Technology and energy stocks weighed on markets in the final session. Microsoft slipped modestly, while energy producer EQT declined nearly 2%. Analysts attributed the late-year weakness to profit-taking amid low holiday trading volumes rather than a shift in broader market sentiment.

Wall Street rebounded sharply from April lows, when sweeping tariff announcements triggered a global selloff and raised concerns about economic growth and interest rates. Markets recovered as investors adjusted to policy uncertainty and focused on earnings strength and innovation-led growth.

International markets outperformed U.S. equities in some regions. An Asia-Pacific index excluding Japan gained close to 27% in 2025, reflecting increased diversification by global investors.

Market participants are now looking ahead to 2026, with expectations that performance will broaden beyond a narrow group of large-cap technology leaders. Federal Reserve policy direction remains a key focus after recent data fueled expectations of additional rate cuts under a more accommodative leadership outlook.

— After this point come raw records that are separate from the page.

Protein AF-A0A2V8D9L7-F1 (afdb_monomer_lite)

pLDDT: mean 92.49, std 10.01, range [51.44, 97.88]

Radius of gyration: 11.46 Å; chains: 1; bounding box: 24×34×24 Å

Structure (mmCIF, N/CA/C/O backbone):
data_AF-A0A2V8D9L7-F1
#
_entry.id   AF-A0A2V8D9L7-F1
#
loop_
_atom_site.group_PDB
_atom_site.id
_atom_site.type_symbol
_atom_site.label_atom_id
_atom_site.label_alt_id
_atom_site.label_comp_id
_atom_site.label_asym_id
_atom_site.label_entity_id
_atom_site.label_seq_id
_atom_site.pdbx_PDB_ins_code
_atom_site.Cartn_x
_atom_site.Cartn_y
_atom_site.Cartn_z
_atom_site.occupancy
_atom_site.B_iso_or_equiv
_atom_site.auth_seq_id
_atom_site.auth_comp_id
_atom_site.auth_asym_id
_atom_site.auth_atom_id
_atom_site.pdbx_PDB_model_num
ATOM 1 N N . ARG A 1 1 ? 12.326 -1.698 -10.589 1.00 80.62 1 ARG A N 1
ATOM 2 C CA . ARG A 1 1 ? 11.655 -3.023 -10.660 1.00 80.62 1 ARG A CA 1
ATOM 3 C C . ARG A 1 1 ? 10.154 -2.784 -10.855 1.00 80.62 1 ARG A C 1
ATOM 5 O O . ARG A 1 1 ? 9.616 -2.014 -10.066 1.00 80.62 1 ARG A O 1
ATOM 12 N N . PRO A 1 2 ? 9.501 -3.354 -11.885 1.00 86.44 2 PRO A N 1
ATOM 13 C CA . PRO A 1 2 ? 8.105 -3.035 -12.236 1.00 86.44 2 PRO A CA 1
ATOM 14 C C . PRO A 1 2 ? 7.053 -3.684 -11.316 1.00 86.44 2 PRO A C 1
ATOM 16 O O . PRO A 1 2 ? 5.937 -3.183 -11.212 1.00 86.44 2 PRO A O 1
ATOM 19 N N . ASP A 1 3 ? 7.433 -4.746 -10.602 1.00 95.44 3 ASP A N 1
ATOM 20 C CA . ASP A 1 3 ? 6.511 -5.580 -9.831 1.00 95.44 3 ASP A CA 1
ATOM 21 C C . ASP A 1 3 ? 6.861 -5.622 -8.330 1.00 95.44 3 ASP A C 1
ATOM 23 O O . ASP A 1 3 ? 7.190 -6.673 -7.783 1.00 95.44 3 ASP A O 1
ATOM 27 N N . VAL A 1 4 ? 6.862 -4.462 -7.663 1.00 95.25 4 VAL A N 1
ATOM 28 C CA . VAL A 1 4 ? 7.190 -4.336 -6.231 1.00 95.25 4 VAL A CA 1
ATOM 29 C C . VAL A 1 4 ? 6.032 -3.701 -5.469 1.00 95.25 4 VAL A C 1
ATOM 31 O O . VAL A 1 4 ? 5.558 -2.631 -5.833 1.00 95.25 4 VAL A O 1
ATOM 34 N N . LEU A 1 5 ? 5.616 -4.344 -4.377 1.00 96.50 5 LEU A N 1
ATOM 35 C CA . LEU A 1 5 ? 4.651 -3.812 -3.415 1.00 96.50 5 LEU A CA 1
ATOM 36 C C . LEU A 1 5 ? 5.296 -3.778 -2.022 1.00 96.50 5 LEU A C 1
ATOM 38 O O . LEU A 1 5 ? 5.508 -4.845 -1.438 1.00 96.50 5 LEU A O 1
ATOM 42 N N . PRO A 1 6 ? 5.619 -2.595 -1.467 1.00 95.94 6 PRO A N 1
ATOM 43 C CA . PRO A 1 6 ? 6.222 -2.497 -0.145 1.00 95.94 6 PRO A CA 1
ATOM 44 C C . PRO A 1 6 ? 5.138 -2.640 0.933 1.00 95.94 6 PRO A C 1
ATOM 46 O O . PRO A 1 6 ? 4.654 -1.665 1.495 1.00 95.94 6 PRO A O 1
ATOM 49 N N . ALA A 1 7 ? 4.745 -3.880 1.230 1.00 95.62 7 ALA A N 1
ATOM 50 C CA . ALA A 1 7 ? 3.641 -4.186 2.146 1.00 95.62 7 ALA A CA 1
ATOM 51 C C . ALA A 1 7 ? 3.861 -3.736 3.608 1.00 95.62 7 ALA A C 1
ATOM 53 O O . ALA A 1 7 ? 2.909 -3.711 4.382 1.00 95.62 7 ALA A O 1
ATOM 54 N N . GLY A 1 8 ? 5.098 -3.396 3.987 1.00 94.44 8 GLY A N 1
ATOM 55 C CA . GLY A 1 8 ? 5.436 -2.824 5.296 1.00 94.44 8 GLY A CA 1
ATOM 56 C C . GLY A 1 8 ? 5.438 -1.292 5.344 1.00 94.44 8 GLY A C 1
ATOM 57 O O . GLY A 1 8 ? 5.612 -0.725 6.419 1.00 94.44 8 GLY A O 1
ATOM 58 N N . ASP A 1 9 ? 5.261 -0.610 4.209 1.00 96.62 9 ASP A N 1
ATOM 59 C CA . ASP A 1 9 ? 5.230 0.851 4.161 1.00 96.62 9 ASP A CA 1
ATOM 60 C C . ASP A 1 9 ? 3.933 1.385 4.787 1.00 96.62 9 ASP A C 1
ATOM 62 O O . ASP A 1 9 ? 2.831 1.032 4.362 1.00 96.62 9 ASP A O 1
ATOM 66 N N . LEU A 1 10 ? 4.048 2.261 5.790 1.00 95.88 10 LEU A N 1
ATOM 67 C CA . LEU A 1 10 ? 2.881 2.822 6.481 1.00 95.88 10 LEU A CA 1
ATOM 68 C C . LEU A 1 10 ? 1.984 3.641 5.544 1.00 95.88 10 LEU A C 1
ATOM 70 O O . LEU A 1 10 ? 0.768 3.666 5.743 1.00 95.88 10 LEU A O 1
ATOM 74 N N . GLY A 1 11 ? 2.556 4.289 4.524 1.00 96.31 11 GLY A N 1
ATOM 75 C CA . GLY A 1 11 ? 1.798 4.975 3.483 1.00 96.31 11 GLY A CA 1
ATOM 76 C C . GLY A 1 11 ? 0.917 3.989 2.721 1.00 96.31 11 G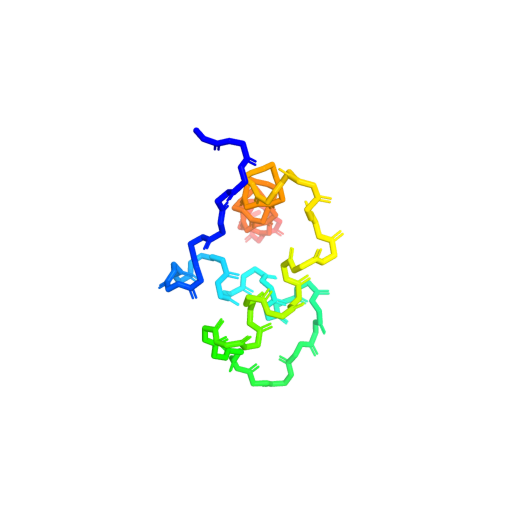LY A C 1
ATOM 77 O O . GLY A 1 11 ? -0.300 4.142 2.706 1.00 96.31 11 GLY A O 1
ATOM 78 N N . ILE A 1 12 ? 1.497 2.918 2.183 1.00 97.38 12 ILE A N 1
ATOM 79 C CA . ILE A 1 12 ? 0.747 1.857 1.496 1.00 97.38 12 ILE A CA 1
ATOM 80 C C . ILE A 1 12 ? -0.318 1.229 2.400 1.00 97.38 12 ILE A C 1
ATOM 82 O O . ILE A 1 12 ? -1.465 1.086 1.975 1.00 97.38 12 ILE A O 1
ATOM 86 N N . VAL A 1 13 ? 0.018 0.897 3.651 1.00 97.69 13 VAL A N 1
ATOM 87 C CA . VAL A 1 13 ? -0.935 0.322 4.618 1.00 97.69 13 VAL A CA 1
ATOM 88 C C . VAL A 1 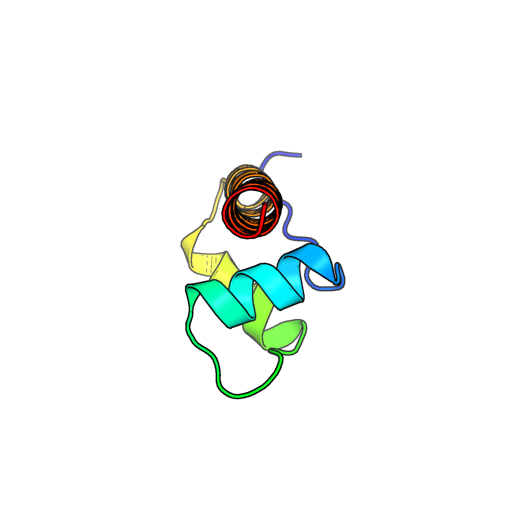13 ? -2.137 1.251 4.809 1.00 97.69 13 VAL A C 1
ATOM 90 O O . VAL A 1 13 ? -3.283 0.806 4.713 1.00 97.69 13 VAL A O 1
ATOM 93 N N . ASN A 1 14 ? -1.892 2.543 5.047 1.00 96.56 14 ASN A N 1
ATOM 94 C CA . ASN A 1 14 ? -2.949 3.533 5.255 1.00 96.56 14 ASN A CA 1
ATOM 95 C C . ASN A 1 14 ? -3.762 3.778 3.974 1.00 96.56 14 ASN A C 1
ATOM 97 O O . ASN A 1 14 ? -4.990 3.837 4.036 1.00 96.56 14 ASN A O 1
ATOM 101 N N . ALA A 1 15 ? -3.101 3.880 2.820 1.00 97.06 15 ALA A N 1
ATOM 102 C CA . ALA A 1 15 ? -3.752 4.088 1.531 1.00 97.06 15 ALA A CA 1
ATOM 103 C C . ALA A 1 15 ? -4.686 2.923 1.187 1.00 97.06 15 ALA A C 1
ATOM 105 O O . ALA A 1 15 ? -5.848 3.142 0.856 1.00 97.06 15 ALA A O 1
ATOM 106 N N . ILE A 1 16 ? -4.223 1.678 1.348 1.00 97.31 16 ILE A N 1
ATOM 107 C CA . ILE A 1 16 ? -5.044 0.482 1.123 1.00 97.31 16 ILE A CA 1
ATOM 108 C C . ILE A 1 16 ? -6.194 0.425 2.123 1.00 97.31 16 ILE A C 1
ATOM 110 O O . ILE A 1 16 ? -7.324 0.144 1.728 1.00 97.31 16 ILE A O 1
ATOM 114 N N . GLN A 1 17 ? -5.942 0.710 3.404 1.00 97.12 17 GLN A N 1
ATOM 115 C CA . GLN A 1 17 ? -7.003 0.724 4.408 1.00 97.12 17 GLN A CA 1
ATOM 116 C C . GLN A 1 17 ? -8.129 1.688 4.013 1.00 97.12 17 GLN A C 1
ATOM 118 O O . GLN A 1 17 ? -9.298 1.312 4.086 1.00 97.12 17 GLN A O 1
ATOM 123 N N . ARG A 1 18 ? -7.786 2.904 3.576 1.00 94.69 18 ARG A N 1
ATOM 124 C CA . ARG A 1 18 ? -8.758 3.930 3.175 1.00 94.69 18 ARG A CA 1
ATOM 125 C C . ARG A 1 18 ? -9.462 3.577 1.870 1.00 94.69 18 ARG A C 1
ATOM 127 O O . ARG A 1 18 ? -10.690 3.526 1.844 1.00 94.69 18 ARG A O 1
ATOM 134 N N . LEU A 1 19 ? -8.700 3.261 0.823 1.00 95.19 19 LEU A N 1
ATOM 135 C CA . LEU A 1 19 ? -9.225 2.968 -0.512 1.00 95.19 19 LEU A CA 1
ATOM 136 C C . LEU A 1 19 ? -10.182 1.768 -0.501 1.00 95.19 19 LEU A C 1
ATOM 138 O O . LEU A 1 19 ? -11.250 1.818 -1.103 1.00 95.19 19 LEU A O 1
ATOM 142 N N . TYR A 1 20 ? -9.836 0.715 0.244 1.00 94.81 20 TYR A N 1
ATOM 143 C CA . TYR A 1 20 ? -10.671 -0.480 0.400 1.00 94.81 20 TYR A CA 1
ATOM 144 C C . TYR A 1 20 ? -11.644 -0.391 1.586 1.00 94.81 20 TYR A C 1
ATOM 146 O O . TYR A 1 20 ? -12.291 -1.385 1.918 1.00 94.81 20 TYR A O 1
ATOM 154 N N . ARG A 1 21 ? -11.747 0.776 2.243 1.00 95.31 21 ARG A N 1
ATOM 155 C CA . ARG A 1 21 ? -12.644 1.047 3.383 1.00 95.31 21 ARG A CA 1
ATOM 156 C C . ARG A 1 21 ? -12.573 -0.029 4.473 1.00 95.31 21 ARG A C 1
ATOM 158 O O . ARG A 1 21 ? -13.581 -0.464 5.033 1.00 95.31 21 ARG A O 1
ATOM 165 N N . LEU A 1 22 ? -11.362 -0.494 4.767 1.00 96.00 22 LEU A N 1
ATOM 166 C CA . LEU A 1 22 ? -11.129 -1.558 5.732 1.00 96.00 22 LEU A CA 1
ATOM 167 C C . LEU A 1 22 ? -11.282 -1.017 7.157 1.00 96.00 22 LEU A C 1
ATOM 169 O O . LEU A 1 22 ? -10.604 -0.072 7.560 1.00 96.00 22 LEU A O 1
ATOM 173 N N . ARG A 1 23 ? -12.123 -1.680 7.962 1.00 94.25 23 ARG A N 1
ATOM 174 C CA . ARG A 1 23 ? -12.343 -1.319 9.376 1.00 94.25 23 ARG A CA 1
ATOM 175 C C . ARG A 1 23 ? -11.067 -1.348 10.223 1.00 94.25 23 ARG A C 1
ATOM 177 O O . ARG A 1 23 ? -10.943 -0.575 11.162 1.00 94.25 23 ARG A O 1
ATOM 184 N N . LYS A 1 24 ? -10.139 -2.258 9.921 1.00 94.94 24 LYS A N 1
ATOM 185 C CA . LYS A 1 24 ? -8.860 -2.419 10.629 1.00 94.94 24 LYS A CA 1
ATOM 186 C C . LYS A 1 24 ? -7.705 -2.262 9.648 1.00 94.94 24 LYS A C 1
ATOM 188 O O . LYS A 1 24 ? -7.869 -2.553 8.461 1.00 94.94 24 LYS A O 1
ATOM 193 N N . ARG A 1 25 ? -6.538 -1.858 10.159 1.00 95.00 25 ARG A N 1
ATOM 194 C CA . ARG A 1 25 ? -5.296 -1.842 9.379 1.00 95.00 25 ARG A CA 1
ATOM 195 C C . ARG A 1 25 ? -5.019 -3.245 8.824 1.00 95.00 25 ARG A C 1
ATOM 197 O O . ARG A 1 25 ? -5.008 -4.193 9.612 1.00 95.00 25 ARG A O 1
ATOM 204 N N . PRO A 1 26 ? -4.853 -3.401 7.499 1.00 96.75 26 PRO A N 1
ATOM 205 C CA . PRO A 1 26 ? -4.472 -4.681 6.926 1.00 96.75 26 PRO A CA 1
ATOM 206 C C . PRO A 1 26 ? -3.030 -5.017 7.321 1.00 96.75 26 PRO A C 1
ATOM 208 O O . PRO A 1 26 ? -2.184 -4.130 7.417 1.00 96.75 26 PRO A O 1
ATOM 211 N N . ASP A 1 27 ? -2.755 -6.299 7.542 1.00 97.19 27 ASP A N 1
ATOM 212 C CA . ASP A 1 27 ? -1.394 -6.796 7.719 1.00 97.19 27 ASP A CA 1
ATOM 213 C C . ASP A 1 27 ? -0.678 -6.941 6.364 1.00 97.19 27 ASP A C 1
ATOM 215 O O . ASP A 1 27 ? -1.291 -6.878 5.290 1.00 97.19 27 ASP A O 1
ATOM 219 N N . ALA A 1 28 ? 0.637 -7.168 6.405 1.00 96.81 28 ALA A N 1
ATOM 220 C CA . ALA A 1 28 ? 1.440 -7.332 5.196 1.00 96.81 28 ALA A CA 1
ATOM 221 C C . ALA A 1 28 ? 0.922 -8.481 4.311 1.00 96.81 28 ALA A C 1
ATOM 223 O O . ALA A 1 28 ? 0.896 -8.361 3.087 1.00 96.81 28 ALA A O 1
ATOM 224 N N . ARG A 1 29 ? 0.440 -9.576 4.916 1.00 97.56 29 ARG A N 1
ATOM 225 C CA . ARG A 1 29 ? -0.094 -10.735 4.187 1.00 97.56 29 ARG A CA 1
ATOM 226 C C . ARG A 1 29 ? -1.342 -10.372 3.383 1.00 97.56 29 ARG A C 1
ATOM 228 O O . ARG A 1 29 ? -1.458 -10.755 2.218 1.00 97.56 29 ARG A O 1
ATOM 235 N N . ARG A 1 30 ? -2.271 -9.620 3.975 1.00 97.25 30 ARG A N 1
ATOM 236 C CA . ARG A 1 30 ? -3.476 -9.136 3.299 1.00 97.25 30 ARG A CA 1
ATOM 237 C C . ARG A 1 30 ? -3.141 -8.124 2.211 1.00 97.25 30 ARG A C 1
ATOM 239 O O . ARG A 1 30 ? -3.744 -8.195 1.145 1.00 97.25 30 ARG A O 1
ATOM 246 N N . ILE A 1 31 ? -2.180 -7.231 2.449 1.00 97.88 31 ILE A N 1
ATOM 247 C CA . ILE A 1 31 ? -1.711 -6.271 1.439 1.00 97.88 31 ILE A CA 1
ATOM 248 C C . ILE A 1 31 ? -1.136 -7.001 0.225 1.00 97.88 31 ILE A C 1
ATOM 250 O O . ILE A 1 31 ? -1.535 -6.705 -0.897 1.00 97.88 31 ILE A O 1
ATOM 254 N N . LEU A 1 32 ? -0.271 -7.996 0.438 1.00 97.31 32 LEU A N 1
ATOM 255 C CA . LEU A 1 32 ? 0.281 -8.805 -0.650 1.00 97.31 32 LEU A CA 1
ATOM 256 C C . LEU A 1 32 ? -0.821 -9.534 -1.428 1.00 97.31 32 LEU A C 1
ATOM 258 O O . LEU A 1 32 ? -0.809 -9.496 -2.652 1.00 97.31 32 LEU A O 1
ATOM 262 N N . LYS A 1 33 ? -1.822 -10.104 -0.737 1.00 97.81 33 LYS A N 1
ATOM 263 C CA . LYS A 1 33 ? -2.972 -10.758 -1.385 1.00 97.81 33 LYS A CA 1
ATOM 264 C C . LYS A 1 33 ? -3.791 -9.796 -2.252 1.00 97.81 33 LYS A C 1
ATOM 266 O O . LYS A 1 33 ? -4.197 -10.176 -3.343 1.00 97.81 33 LYS A O 1
ATOM 271 N N . ILE A 1 34 ? -4.037 -8.572 -1.781 1.00 96.56 34 ILE A N 1
ATOM 272 C CA . ILE A 1 34 ? -4.695 -7.525 -2.582 1.00 96.56 34 ILE A CA 1
ATOM 273 C C . ILE A 1 34 ? -3.820 -7.173 -3.795 1.00 96.56 34 ILE A C 1
ATOM 275 O O . ILE A 1 34 ? -4.320 -7.050 -4.910 1.00 96.56 34 ILE A O 1
ATOM 279 N N . GLY A 1 35 ? -2.508 -7.074 -3.580 1.00 96.94 35 GLY A N 1
ATOM 280 C CA . GLY A 1 35 ? -1.525 -6.732 -4.600 1.00 96.94 35 GLY A CA 1
ATOM 281 C C . GLY A 1 35 ? -1.379 -7.732 -5.741 1.00 96.94 35 GLY A C 1
ATOM 282 O O . GLY A 1 35 ? -0.907 -7.344 -6.807 1.00 96.94 35 GLY A O 1
ATOM 283 N N . GLU A 1 36 ? -1.792 -8.990 -5.566 1.00 97.44 36 GLU A N 1
ATOM 284 C CA . GLU A 1 36 ? -1.756 -9.985 -6.645 1.00 97.44 36 GLU A CA 1
ATOM 285 C C . GLU A 1 36 ? -2.611 -9.563 -7.850 1.00 97.44 36 GLU A C 1
ATOM 287 O O . GLU A 1 36 ? -2.222 -9.813 -8.988 1.00 97.44 36 GLU A O 1
ATOM 292 N N . ALA A 1 37 ? -3.706 -8.826 -7.629 1.00 96.94 37 ALA A N 1
ATOM 293 C CA . ALA A 1 37 ? -4.540 -8.291 -8.708 1.00 96.94 37 ALA A CA 1
ATOM 294 C C . ALA A 1 37 ? -3.848 -7.192 -9.540 1.00 96.94 37 ALA A C 1
ATOM 296 O O . ALA A 1 37 ? -4.320 -6.856 -10.621 1.00 96.94 37 ALA A O 1
ATOM 297 N N . TRP A 1 38 ? -2.747 -6.613 -9.049 1.00 96.50 38 TRP A N 1
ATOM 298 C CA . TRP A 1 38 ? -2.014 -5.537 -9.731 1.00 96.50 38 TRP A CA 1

Trading activity was subdued in the holiday-shortened week, with total U.S. equity volume well below recent averages. Declining stocks outnumbered advancing issues across both the New York Stock Exchange and Nasdaq, underscoring cautious positioning at year-end.

Despite the final-day decline and the absence of a traditional late-December rally, investors closed out 2025 with one of the strongest multi-year performances in recent history.